What editors do

February 14, 2016 at 12:48 pm

whateditorsdoI’ve been running my own private editing business for nearly four years now and prior to that I edited a newspaper/magazine and also some manuscripts for my publisher, Wombat Books/Rhiza Press. I think I do a pretty good job, all things considered. Of course, no single editor is going to suit everybody, but I’d like to think I’m good at helping people improve their books. I’ve certainly received positive feedback in my time and I know I’ve had some referrals based on the work I’ve done for some of my satisfied clients.

However, it’s always the ones who don’t like me that stick in my mind the most.

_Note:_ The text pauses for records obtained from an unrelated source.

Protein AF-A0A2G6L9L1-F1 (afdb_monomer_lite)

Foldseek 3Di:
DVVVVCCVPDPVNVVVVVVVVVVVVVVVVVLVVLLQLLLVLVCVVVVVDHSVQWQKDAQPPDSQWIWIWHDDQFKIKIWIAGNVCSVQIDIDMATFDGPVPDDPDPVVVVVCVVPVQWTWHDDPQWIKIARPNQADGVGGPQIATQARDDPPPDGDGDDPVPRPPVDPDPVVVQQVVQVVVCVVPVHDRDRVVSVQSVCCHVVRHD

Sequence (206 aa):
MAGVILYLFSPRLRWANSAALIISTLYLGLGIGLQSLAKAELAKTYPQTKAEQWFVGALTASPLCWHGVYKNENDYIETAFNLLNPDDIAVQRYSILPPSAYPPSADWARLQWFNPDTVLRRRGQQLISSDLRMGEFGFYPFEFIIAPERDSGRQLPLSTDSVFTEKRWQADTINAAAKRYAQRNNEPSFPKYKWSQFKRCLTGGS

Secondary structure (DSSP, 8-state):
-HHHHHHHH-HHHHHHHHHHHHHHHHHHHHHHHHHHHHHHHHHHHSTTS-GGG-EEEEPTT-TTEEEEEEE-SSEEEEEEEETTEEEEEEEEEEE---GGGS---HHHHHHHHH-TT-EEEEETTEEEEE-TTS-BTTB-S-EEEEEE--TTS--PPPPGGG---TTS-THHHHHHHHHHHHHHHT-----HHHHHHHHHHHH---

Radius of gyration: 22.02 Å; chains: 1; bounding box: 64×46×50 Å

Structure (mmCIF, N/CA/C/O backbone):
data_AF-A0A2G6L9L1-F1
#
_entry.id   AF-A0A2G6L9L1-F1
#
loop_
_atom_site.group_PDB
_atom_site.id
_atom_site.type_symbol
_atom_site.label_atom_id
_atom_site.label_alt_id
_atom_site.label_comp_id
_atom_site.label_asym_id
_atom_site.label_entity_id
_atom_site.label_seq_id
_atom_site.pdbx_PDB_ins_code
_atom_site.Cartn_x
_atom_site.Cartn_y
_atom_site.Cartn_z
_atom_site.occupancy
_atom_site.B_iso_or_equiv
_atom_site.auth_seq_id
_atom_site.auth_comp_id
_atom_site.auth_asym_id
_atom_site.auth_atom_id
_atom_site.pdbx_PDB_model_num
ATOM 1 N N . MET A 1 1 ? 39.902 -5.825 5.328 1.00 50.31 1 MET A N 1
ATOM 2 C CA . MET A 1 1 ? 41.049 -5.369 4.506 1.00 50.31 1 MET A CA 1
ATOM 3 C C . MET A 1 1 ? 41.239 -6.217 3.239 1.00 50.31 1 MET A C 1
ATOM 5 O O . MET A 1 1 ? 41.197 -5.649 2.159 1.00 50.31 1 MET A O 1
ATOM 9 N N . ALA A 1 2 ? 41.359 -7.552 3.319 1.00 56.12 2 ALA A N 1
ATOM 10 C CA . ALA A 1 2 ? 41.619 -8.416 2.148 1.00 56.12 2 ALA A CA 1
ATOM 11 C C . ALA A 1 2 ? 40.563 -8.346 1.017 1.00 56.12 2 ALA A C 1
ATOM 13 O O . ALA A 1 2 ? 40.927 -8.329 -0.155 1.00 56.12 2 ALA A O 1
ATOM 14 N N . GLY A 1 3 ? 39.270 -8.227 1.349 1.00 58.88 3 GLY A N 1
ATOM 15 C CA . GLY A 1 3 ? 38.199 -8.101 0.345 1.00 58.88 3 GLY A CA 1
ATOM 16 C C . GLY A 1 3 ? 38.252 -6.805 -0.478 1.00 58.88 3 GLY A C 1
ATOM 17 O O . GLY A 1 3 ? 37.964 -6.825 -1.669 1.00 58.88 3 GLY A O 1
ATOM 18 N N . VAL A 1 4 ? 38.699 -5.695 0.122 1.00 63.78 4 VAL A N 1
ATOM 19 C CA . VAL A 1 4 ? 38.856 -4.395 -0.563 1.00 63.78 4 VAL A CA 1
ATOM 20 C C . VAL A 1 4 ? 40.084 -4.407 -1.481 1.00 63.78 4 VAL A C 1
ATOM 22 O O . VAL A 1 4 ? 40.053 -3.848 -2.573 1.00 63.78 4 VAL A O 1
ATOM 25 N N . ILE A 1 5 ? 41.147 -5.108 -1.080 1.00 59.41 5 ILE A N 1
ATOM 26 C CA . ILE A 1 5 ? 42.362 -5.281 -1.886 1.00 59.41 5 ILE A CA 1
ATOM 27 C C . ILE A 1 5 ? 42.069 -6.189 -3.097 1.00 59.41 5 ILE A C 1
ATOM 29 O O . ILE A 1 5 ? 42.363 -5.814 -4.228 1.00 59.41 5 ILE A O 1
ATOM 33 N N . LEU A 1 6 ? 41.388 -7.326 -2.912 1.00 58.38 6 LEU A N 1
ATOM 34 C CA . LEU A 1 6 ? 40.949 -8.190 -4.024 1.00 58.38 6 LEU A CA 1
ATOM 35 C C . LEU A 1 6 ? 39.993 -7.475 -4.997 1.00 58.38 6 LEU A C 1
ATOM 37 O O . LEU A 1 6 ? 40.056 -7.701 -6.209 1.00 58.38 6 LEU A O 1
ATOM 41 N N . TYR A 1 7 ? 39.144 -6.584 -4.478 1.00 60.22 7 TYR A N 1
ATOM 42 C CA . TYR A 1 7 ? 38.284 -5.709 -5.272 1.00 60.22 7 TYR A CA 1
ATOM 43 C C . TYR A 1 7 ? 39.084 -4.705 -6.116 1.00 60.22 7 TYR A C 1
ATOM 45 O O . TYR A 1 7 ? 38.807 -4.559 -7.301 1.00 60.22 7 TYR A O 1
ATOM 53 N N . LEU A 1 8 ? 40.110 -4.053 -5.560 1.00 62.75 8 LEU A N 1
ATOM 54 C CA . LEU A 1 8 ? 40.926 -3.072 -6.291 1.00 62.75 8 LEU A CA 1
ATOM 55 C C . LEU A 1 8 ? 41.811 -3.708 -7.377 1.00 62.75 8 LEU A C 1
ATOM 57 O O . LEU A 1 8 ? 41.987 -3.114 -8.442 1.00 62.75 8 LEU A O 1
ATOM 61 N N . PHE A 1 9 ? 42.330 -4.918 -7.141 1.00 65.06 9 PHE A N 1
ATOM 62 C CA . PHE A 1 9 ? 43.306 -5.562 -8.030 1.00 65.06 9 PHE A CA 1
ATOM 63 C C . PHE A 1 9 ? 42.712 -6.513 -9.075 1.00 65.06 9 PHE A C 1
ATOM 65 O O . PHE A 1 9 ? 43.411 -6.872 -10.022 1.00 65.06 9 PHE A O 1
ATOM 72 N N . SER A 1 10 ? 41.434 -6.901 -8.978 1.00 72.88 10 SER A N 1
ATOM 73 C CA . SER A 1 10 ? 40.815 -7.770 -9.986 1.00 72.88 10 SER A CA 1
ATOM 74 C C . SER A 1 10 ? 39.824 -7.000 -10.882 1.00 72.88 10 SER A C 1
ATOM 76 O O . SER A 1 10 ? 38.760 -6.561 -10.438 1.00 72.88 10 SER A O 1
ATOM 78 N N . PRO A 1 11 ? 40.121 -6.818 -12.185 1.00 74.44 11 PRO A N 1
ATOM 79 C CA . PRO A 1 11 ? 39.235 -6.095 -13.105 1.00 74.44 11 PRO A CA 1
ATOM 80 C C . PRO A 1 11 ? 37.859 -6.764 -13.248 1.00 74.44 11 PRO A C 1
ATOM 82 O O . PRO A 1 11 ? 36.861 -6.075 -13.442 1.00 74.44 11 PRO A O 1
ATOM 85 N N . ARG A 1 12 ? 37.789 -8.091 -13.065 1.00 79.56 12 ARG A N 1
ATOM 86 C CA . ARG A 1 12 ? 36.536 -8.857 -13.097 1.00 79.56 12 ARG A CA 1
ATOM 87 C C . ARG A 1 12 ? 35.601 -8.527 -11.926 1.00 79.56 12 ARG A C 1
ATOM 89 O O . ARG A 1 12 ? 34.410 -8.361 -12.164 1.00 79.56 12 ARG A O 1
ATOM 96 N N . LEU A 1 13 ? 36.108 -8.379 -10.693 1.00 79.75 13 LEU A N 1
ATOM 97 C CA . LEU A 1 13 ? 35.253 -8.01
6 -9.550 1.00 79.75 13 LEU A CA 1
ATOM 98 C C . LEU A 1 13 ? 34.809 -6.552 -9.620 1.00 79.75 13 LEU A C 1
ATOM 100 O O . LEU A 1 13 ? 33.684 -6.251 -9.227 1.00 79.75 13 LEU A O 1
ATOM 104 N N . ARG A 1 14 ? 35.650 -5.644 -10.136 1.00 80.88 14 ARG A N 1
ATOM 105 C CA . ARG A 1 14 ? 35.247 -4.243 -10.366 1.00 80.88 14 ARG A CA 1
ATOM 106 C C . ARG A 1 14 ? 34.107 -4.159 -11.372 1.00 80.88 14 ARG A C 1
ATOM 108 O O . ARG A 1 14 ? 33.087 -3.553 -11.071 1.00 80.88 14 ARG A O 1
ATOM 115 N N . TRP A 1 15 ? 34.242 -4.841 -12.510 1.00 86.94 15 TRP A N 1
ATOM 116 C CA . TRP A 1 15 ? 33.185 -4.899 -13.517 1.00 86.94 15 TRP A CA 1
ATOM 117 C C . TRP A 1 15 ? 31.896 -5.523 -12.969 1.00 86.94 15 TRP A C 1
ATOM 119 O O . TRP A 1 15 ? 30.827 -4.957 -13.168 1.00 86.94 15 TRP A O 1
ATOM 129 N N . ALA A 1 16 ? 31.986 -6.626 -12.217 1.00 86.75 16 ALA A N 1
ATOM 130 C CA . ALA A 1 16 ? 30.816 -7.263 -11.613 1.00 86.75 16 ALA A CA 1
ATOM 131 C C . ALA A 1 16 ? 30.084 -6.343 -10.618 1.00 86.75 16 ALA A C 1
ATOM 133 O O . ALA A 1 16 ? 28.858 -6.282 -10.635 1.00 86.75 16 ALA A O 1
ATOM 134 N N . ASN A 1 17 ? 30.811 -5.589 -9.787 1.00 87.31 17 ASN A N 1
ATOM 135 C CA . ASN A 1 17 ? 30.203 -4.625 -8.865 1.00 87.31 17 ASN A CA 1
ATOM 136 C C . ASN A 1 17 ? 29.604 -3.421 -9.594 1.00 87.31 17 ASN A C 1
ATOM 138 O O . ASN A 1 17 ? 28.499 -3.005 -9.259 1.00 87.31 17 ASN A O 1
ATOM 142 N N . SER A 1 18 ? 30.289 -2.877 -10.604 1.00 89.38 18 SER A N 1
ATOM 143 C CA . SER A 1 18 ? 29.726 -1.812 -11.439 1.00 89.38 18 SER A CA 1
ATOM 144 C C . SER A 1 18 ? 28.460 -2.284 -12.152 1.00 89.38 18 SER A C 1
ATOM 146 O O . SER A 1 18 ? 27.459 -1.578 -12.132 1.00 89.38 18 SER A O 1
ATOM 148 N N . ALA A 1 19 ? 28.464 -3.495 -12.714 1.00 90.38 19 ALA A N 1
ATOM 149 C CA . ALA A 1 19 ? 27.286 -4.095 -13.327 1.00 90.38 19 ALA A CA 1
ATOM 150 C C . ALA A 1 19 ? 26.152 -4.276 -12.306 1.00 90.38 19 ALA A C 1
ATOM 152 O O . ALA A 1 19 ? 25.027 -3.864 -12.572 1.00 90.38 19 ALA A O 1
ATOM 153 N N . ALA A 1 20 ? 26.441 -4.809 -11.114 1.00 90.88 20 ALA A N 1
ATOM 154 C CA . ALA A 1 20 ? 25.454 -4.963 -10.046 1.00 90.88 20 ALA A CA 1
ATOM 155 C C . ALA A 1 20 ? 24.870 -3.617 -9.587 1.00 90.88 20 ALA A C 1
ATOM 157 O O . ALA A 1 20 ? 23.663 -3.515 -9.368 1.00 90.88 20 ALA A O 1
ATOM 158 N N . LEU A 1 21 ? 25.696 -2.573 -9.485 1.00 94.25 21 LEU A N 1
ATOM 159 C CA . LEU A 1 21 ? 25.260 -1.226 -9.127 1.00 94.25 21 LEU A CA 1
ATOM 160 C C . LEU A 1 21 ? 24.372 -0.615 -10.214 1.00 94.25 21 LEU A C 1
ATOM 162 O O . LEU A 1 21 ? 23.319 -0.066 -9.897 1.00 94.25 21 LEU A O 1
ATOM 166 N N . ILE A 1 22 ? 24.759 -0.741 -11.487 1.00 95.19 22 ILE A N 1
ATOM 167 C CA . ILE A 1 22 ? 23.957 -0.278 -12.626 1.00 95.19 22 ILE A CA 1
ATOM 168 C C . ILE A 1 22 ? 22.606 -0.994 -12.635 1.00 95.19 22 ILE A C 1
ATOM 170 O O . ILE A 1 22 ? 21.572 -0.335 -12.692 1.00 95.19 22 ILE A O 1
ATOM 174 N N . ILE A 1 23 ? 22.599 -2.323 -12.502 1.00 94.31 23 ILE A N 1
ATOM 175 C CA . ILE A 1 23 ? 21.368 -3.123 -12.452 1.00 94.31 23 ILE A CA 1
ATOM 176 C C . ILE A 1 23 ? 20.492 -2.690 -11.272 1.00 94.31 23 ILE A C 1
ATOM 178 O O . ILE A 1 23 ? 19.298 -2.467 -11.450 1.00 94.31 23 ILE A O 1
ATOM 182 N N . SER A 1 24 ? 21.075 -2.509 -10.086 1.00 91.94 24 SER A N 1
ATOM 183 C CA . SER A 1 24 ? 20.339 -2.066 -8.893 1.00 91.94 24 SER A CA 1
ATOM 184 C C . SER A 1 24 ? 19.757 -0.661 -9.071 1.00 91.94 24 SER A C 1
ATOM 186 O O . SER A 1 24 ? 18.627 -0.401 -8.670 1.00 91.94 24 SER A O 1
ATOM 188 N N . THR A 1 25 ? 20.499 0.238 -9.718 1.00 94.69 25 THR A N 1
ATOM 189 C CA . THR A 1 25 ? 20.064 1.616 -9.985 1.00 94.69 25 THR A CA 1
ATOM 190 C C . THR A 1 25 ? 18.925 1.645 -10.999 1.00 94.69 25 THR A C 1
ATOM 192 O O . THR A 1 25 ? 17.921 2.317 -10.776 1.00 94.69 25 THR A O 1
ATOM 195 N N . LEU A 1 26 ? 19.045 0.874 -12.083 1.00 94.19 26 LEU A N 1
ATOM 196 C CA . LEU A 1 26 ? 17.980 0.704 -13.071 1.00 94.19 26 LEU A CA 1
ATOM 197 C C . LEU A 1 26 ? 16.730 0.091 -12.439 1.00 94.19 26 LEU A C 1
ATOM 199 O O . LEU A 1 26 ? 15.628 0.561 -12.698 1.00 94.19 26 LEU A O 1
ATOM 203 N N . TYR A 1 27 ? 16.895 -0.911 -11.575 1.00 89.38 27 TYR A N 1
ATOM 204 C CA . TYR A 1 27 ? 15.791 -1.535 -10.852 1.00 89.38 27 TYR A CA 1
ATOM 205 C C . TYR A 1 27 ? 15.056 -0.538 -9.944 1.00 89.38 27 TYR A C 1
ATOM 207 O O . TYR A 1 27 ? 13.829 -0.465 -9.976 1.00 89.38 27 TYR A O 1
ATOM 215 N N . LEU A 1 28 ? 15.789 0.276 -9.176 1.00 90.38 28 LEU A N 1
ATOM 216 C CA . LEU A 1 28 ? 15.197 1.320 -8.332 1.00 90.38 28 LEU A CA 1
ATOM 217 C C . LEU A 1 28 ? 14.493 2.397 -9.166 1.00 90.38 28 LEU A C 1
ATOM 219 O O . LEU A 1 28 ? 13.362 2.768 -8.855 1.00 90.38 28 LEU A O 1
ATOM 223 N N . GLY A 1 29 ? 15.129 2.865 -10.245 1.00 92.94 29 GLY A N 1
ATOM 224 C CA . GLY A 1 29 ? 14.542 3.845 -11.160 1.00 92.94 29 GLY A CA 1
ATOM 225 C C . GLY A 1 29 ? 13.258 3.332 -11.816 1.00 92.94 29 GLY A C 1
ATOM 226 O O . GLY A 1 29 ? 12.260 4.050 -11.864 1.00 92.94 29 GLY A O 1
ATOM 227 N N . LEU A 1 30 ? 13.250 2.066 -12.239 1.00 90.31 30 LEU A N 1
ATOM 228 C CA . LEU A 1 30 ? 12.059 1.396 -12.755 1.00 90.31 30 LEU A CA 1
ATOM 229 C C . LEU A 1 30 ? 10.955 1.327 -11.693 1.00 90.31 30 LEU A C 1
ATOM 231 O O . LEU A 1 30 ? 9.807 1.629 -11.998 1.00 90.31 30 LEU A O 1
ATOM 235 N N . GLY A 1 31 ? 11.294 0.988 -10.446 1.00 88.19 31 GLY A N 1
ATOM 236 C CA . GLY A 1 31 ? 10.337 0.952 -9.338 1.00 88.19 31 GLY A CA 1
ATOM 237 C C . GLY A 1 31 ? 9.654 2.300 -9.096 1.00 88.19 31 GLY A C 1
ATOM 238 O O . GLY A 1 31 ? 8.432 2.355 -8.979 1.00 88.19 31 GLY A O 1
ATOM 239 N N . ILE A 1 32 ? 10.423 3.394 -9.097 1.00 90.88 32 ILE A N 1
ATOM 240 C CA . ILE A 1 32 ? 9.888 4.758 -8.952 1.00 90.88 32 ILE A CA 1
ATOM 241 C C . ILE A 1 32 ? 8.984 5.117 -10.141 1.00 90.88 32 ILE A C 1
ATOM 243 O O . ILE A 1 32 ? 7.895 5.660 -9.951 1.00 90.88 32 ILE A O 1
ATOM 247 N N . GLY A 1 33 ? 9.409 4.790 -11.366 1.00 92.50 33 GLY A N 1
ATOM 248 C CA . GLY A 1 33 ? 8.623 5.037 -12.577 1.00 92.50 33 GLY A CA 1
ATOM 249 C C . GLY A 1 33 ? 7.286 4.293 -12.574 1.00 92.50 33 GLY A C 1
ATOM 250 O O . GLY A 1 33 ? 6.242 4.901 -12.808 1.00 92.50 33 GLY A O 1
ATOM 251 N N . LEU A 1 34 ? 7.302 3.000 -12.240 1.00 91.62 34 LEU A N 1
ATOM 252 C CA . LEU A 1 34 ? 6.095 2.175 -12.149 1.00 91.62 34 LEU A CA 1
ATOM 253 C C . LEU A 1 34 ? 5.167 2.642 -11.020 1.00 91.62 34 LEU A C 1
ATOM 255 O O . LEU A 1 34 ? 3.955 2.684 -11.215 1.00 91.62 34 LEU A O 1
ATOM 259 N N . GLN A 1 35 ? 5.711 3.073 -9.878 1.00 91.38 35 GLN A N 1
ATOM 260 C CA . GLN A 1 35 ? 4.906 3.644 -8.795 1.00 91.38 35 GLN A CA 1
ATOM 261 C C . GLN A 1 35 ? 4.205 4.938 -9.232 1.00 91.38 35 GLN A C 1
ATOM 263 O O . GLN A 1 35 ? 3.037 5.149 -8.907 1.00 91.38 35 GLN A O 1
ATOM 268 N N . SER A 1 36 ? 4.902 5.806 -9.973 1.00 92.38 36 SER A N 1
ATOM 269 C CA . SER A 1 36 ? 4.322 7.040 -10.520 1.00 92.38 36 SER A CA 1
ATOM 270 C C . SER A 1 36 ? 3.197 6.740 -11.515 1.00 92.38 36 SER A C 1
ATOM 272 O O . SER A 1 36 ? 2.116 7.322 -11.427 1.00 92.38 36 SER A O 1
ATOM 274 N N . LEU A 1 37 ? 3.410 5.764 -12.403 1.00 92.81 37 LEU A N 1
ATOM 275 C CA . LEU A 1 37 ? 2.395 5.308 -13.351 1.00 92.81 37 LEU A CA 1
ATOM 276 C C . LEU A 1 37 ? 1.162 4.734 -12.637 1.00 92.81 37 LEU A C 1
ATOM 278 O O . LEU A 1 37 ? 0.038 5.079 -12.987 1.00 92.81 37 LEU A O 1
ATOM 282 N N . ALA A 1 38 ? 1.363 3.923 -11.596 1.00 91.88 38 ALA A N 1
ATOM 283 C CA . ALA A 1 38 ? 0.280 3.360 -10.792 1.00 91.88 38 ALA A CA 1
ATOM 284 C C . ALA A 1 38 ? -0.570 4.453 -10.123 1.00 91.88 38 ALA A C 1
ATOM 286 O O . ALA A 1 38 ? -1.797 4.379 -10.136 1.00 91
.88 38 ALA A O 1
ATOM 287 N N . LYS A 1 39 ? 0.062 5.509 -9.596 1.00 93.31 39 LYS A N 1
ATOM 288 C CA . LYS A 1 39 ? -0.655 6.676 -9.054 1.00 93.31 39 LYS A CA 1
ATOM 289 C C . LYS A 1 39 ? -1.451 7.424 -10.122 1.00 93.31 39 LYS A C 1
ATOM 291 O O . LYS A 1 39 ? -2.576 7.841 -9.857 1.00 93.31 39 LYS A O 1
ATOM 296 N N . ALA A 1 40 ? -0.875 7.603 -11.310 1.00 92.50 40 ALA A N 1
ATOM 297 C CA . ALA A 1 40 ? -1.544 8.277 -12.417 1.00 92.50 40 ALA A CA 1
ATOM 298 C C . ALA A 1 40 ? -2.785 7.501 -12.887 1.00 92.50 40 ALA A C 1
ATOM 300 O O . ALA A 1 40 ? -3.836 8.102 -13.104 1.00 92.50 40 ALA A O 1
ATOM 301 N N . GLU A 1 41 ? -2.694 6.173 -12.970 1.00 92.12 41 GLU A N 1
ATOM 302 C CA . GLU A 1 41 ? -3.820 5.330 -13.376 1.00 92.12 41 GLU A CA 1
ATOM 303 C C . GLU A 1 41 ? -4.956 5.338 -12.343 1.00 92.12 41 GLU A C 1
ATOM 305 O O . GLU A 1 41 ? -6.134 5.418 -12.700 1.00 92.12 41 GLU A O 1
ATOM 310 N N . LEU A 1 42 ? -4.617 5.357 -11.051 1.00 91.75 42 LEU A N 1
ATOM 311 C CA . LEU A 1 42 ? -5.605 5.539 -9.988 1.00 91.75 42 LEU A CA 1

Like just this week. I did a sample edit for a client so he could see the kind of work I do. When reading his novel, I noticed he had some problems with point of view. This is when an author jumps from one person’s point of view to another quickly, often several times in the same scene. It’s something that traditional publishers are strict about these days, as it annoys many readers (it certainly annoys me when I’m reading!). Also, there was a section when he was doing a lot of ‘telling’ rather than ‘showing’. This means he was just relating what happened as if he was filling you in quickly on what the characters are doing, rather than let the scene play out before the reader’s eyes. There were some other paragraphs that I tweaked a bit because I thought they could be better, but all in all, I thought, with a bit of work, he could have a pretty good manuscript on his hands.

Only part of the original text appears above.